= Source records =
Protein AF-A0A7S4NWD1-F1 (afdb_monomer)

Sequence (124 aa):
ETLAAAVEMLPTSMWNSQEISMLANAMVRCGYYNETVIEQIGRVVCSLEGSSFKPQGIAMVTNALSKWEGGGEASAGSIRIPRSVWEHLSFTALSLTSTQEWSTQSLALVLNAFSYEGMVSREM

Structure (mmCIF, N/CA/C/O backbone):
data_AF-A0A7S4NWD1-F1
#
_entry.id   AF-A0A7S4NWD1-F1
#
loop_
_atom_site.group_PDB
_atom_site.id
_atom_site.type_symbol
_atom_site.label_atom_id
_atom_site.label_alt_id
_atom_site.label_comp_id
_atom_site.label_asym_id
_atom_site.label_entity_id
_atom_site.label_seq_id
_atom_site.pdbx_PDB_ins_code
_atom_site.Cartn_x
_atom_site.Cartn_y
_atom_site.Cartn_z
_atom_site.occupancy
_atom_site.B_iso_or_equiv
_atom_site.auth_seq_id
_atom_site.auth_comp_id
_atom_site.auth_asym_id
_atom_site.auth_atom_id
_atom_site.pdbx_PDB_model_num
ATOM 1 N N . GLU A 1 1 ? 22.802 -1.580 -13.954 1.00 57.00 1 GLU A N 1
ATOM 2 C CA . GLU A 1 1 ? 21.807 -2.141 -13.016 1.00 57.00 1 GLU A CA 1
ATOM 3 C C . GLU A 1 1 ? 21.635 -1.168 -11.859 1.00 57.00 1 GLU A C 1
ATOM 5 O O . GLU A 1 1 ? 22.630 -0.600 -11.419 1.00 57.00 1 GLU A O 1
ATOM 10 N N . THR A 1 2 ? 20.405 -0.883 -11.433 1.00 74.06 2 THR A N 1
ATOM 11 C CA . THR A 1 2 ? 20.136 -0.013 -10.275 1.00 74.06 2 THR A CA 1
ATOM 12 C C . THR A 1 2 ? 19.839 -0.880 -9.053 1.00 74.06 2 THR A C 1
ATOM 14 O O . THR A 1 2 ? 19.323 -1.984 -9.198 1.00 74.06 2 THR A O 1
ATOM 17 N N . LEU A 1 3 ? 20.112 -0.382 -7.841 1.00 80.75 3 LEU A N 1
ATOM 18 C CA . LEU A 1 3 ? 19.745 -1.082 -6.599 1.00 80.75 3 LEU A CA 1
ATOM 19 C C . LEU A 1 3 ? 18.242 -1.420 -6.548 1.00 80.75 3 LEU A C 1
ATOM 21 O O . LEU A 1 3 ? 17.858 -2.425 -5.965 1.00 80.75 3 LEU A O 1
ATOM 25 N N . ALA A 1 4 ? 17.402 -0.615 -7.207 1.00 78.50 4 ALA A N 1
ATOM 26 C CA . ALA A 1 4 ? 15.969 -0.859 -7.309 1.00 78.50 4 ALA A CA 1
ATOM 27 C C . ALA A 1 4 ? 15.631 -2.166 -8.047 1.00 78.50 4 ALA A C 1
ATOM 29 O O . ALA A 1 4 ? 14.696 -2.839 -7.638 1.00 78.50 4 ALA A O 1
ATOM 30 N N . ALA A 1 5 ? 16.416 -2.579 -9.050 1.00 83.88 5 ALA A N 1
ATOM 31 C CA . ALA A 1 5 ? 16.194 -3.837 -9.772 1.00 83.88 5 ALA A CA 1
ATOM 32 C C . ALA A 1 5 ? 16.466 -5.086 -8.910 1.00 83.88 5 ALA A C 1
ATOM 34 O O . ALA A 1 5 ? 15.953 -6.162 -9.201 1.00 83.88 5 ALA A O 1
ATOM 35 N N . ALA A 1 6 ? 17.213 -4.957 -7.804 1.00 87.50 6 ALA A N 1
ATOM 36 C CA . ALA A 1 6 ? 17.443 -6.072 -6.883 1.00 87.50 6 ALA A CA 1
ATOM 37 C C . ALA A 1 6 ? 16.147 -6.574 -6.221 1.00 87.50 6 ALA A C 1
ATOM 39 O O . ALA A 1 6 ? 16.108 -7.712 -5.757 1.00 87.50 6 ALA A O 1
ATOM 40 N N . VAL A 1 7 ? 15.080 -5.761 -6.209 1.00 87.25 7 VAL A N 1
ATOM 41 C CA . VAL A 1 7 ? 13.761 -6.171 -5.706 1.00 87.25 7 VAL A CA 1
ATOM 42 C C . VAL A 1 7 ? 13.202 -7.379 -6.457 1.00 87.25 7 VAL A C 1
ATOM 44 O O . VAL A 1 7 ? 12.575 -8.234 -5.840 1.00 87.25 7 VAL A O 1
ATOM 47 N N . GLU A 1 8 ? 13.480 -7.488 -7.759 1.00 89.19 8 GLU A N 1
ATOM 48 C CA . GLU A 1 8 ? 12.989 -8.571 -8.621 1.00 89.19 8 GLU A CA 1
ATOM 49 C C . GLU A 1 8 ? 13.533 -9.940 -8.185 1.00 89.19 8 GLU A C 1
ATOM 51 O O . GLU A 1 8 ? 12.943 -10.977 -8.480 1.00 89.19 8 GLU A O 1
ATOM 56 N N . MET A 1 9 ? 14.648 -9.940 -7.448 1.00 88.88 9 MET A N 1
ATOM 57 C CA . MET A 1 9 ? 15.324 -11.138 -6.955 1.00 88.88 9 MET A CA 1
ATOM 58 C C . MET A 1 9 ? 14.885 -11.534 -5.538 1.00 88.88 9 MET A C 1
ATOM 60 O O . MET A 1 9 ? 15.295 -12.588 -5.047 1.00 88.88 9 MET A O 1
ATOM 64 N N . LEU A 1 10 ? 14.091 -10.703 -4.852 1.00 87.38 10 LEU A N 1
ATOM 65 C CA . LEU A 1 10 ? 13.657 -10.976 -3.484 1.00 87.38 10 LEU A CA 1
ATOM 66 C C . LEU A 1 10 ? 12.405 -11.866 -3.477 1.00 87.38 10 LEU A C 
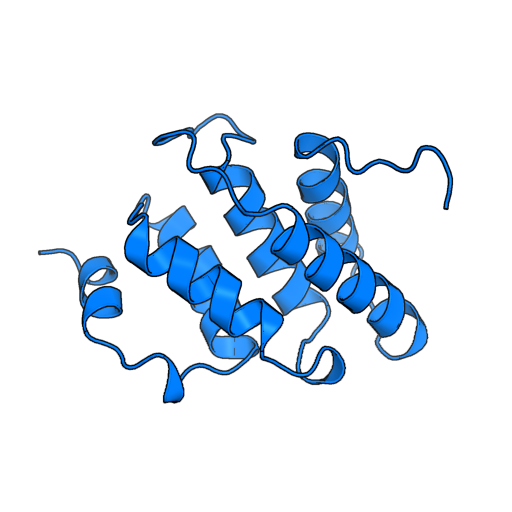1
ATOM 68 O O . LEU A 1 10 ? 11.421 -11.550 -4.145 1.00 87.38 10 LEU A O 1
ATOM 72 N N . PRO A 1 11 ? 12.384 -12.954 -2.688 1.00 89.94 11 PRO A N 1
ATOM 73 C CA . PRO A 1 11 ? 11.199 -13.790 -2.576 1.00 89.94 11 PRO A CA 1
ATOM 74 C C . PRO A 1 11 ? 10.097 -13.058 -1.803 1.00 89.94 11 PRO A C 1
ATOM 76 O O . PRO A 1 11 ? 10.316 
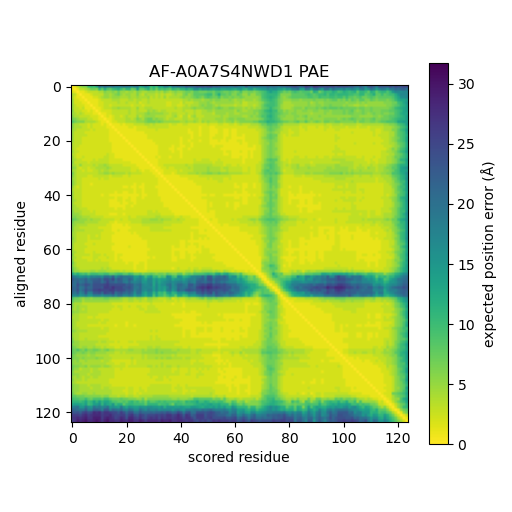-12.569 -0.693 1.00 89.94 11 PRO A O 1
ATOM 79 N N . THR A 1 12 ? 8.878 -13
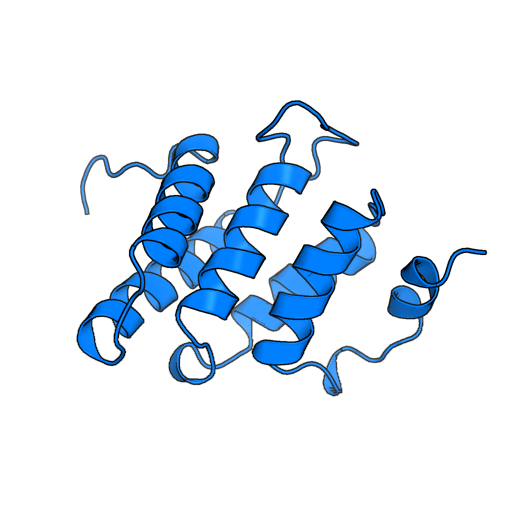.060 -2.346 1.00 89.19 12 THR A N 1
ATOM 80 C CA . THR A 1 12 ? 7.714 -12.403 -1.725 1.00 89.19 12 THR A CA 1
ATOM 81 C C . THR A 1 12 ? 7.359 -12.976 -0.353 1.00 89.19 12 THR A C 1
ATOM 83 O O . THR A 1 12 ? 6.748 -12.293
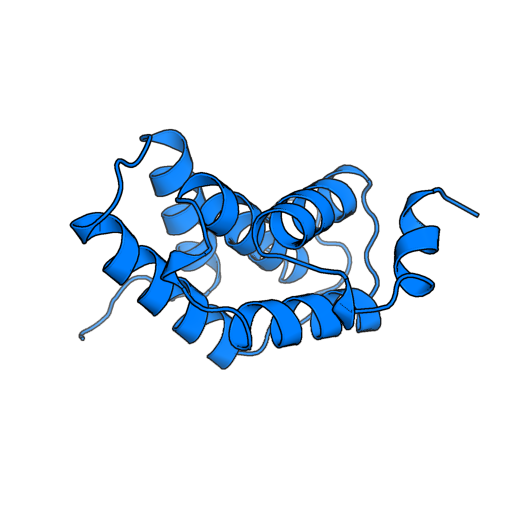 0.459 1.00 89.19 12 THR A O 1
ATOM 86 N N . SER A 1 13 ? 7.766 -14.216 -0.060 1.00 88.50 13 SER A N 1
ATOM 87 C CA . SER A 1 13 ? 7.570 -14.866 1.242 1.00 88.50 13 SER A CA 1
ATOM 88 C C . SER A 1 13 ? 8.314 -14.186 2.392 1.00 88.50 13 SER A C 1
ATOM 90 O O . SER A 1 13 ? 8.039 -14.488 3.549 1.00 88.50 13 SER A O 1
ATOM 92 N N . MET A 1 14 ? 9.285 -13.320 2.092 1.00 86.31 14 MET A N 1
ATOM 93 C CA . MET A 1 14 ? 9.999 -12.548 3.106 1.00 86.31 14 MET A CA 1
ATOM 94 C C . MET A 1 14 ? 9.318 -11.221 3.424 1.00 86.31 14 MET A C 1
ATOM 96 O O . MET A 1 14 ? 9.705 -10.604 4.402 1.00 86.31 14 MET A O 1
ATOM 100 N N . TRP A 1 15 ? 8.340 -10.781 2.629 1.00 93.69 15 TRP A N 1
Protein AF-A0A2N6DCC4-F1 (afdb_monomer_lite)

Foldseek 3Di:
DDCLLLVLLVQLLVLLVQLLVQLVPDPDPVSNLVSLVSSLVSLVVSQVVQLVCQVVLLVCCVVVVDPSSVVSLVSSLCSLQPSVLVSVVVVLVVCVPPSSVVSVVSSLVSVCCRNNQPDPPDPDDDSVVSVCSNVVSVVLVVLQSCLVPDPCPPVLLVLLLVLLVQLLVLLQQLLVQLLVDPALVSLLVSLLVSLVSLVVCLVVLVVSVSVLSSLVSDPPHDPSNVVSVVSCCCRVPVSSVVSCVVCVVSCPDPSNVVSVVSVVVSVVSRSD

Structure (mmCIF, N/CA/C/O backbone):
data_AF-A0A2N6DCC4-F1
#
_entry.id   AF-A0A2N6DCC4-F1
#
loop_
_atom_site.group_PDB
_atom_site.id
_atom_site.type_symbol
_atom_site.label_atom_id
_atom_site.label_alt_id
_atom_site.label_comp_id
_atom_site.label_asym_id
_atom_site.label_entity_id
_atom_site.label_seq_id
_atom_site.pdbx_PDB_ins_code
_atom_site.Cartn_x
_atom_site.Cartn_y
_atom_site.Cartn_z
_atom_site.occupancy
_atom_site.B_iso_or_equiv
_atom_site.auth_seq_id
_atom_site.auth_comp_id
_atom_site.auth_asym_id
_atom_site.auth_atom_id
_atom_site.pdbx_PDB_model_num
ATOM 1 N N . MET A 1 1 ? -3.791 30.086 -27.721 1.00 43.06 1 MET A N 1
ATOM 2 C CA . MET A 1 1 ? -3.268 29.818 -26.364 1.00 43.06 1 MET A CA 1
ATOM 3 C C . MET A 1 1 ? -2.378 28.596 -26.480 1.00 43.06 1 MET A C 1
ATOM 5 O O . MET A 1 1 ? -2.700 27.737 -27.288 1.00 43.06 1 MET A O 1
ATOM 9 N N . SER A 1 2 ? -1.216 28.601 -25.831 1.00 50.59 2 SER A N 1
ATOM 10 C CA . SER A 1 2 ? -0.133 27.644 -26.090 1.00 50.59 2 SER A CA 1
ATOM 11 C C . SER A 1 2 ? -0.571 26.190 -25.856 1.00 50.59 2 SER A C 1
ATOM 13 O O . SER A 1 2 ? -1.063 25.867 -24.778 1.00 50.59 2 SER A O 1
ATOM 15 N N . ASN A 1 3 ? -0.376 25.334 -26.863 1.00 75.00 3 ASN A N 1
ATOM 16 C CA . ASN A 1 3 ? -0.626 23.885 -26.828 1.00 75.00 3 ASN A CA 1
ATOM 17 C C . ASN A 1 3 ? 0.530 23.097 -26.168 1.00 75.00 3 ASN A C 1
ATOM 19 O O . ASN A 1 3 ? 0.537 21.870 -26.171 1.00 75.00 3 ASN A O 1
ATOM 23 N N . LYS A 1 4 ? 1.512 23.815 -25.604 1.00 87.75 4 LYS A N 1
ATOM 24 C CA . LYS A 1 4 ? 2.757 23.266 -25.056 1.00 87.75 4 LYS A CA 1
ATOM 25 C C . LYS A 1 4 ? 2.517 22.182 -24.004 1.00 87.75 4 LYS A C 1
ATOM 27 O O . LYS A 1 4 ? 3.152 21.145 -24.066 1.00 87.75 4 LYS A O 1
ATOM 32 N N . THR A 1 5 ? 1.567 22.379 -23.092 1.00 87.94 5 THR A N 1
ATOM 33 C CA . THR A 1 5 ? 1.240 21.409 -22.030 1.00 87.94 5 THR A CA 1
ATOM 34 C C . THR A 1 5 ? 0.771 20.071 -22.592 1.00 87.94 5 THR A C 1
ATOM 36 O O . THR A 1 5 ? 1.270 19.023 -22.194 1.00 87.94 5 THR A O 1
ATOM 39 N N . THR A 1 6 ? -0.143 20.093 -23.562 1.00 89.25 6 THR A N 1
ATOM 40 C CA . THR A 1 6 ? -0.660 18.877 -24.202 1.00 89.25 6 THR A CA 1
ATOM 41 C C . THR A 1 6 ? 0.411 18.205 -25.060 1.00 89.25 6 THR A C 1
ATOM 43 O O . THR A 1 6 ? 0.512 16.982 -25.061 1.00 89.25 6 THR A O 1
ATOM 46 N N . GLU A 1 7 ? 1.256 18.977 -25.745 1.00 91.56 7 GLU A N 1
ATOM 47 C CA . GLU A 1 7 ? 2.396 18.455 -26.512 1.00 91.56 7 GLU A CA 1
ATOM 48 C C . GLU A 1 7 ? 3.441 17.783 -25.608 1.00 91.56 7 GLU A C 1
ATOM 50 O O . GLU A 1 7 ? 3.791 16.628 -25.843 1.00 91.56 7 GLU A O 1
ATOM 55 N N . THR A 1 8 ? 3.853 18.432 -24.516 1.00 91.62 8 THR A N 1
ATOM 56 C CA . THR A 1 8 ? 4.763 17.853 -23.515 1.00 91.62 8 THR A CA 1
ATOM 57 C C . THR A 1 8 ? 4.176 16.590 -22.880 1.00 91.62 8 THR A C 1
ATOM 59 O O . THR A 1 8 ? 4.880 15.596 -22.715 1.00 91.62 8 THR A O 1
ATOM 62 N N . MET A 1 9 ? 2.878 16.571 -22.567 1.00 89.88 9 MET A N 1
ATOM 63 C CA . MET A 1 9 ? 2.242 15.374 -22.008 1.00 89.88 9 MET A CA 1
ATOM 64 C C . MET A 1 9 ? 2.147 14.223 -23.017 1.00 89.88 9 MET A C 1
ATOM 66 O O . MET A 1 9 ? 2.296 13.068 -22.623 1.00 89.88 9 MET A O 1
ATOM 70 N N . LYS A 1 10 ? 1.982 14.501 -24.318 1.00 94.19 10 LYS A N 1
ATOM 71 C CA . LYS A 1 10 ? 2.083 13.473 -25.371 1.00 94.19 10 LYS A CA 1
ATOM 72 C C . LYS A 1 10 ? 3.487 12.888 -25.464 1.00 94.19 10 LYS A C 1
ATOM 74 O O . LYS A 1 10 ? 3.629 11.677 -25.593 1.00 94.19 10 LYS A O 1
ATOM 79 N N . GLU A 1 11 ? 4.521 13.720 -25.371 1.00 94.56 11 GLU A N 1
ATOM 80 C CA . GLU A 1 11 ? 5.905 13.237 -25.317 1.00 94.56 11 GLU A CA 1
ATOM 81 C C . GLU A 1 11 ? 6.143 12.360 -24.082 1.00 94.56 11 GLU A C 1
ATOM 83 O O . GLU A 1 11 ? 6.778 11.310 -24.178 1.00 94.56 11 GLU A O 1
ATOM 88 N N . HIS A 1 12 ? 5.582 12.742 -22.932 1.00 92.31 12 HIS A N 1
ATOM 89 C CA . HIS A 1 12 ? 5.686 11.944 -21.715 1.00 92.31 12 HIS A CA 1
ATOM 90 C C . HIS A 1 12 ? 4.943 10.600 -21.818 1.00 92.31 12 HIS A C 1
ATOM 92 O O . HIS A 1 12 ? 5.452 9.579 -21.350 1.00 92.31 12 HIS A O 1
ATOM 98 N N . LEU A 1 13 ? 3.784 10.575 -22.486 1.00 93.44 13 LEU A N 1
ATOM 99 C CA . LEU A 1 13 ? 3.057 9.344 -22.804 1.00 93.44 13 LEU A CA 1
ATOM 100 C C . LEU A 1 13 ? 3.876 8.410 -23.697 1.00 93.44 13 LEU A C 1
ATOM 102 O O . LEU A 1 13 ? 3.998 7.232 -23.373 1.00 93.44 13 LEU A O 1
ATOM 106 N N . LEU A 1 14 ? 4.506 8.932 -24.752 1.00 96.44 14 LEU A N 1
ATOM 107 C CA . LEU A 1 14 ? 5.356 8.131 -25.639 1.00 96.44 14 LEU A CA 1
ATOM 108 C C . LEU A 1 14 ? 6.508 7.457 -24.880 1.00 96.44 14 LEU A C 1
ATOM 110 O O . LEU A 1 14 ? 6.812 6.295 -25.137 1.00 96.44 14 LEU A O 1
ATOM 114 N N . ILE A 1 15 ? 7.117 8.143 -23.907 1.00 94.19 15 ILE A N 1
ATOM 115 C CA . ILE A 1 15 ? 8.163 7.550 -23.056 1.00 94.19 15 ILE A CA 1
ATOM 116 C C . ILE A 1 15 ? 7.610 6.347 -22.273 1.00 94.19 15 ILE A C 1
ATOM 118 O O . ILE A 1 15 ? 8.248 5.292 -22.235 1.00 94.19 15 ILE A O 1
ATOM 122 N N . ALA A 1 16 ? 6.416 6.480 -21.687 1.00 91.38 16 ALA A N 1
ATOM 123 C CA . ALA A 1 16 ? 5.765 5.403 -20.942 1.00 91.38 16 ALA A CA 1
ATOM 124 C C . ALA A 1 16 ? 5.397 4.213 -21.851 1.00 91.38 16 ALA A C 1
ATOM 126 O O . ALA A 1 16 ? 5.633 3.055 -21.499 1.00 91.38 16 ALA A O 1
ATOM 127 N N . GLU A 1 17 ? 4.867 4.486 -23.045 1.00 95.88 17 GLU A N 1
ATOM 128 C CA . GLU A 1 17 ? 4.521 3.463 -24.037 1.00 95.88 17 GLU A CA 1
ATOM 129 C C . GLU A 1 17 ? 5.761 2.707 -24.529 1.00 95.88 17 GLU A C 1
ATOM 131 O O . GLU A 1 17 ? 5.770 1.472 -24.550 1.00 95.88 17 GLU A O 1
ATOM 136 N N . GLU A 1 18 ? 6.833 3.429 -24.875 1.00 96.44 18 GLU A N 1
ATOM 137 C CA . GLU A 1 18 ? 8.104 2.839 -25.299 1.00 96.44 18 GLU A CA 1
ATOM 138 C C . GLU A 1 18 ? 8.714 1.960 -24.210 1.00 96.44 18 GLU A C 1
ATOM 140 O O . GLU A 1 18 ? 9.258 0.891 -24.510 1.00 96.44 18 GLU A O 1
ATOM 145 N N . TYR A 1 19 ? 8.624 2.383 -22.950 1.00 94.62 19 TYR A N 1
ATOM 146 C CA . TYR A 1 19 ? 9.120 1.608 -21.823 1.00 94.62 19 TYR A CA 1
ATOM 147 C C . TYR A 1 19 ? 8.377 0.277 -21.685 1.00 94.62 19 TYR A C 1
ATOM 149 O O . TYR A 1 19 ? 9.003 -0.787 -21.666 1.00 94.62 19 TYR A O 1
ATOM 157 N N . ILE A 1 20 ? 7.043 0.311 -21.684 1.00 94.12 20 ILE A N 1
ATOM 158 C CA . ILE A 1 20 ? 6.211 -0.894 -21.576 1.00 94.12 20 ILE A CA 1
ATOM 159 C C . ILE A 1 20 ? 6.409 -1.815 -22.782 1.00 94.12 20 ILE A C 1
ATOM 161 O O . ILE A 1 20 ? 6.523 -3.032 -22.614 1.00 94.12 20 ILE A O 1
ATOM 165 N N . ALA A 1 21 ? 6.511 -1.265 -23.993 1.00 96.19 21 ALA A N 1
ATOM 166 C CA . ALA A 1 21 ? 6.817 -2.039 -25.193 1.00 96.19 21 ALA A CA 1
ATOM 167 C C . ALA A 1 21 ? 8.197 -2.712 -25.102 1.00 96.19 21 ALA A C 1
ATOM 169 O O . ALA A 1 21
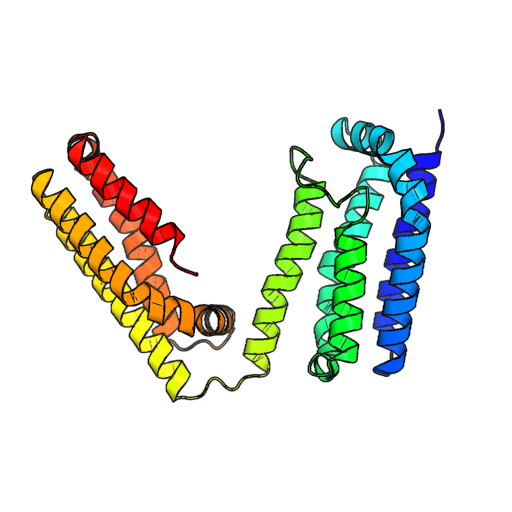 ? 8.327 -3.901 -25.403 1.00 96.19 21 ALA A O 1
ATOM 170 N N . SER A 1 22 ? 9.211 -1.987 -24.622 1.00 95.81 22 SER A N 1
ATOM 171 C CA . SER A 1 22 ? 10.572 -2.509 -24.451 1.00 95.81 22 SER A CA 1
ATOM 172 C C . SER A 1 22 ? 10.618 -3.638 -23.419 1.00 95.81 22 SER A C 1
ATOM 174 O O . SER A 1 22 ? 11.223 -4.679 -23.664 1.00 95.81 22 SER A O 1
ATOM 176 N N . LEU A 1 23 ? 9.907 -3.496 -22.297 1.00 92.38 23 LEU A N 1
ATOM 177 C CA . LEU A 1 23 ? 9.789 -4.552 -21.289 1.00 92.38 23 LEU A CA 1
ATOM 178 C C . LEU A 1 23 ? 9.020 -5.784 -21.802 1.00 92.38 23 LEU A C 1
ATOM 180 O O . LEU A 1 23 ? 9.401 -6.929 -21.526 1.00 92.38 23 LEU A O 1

= THE TASK =
What is needed is a verbatim copy of every line in the records above from the one containing "ATOM 40 C CA" down to the one containing "ATOM 43 O O", both included, and nothing more.

= PROBLEM SOLUTION =
ATOM 40 C CA . THR A 1 6 ? -0.660 18.877 -24.202 1.00 89.25 6 THR A CA 1
ATOM 41 C C . THR A 1 6 ? 0.411 18.205 -25.060 1.00 89.25 6 THR A C 1
ATOM 43 O O . THR A 1 6 ? 0.512 16.982 -25.061 1.00 89.25 6 THR A O 1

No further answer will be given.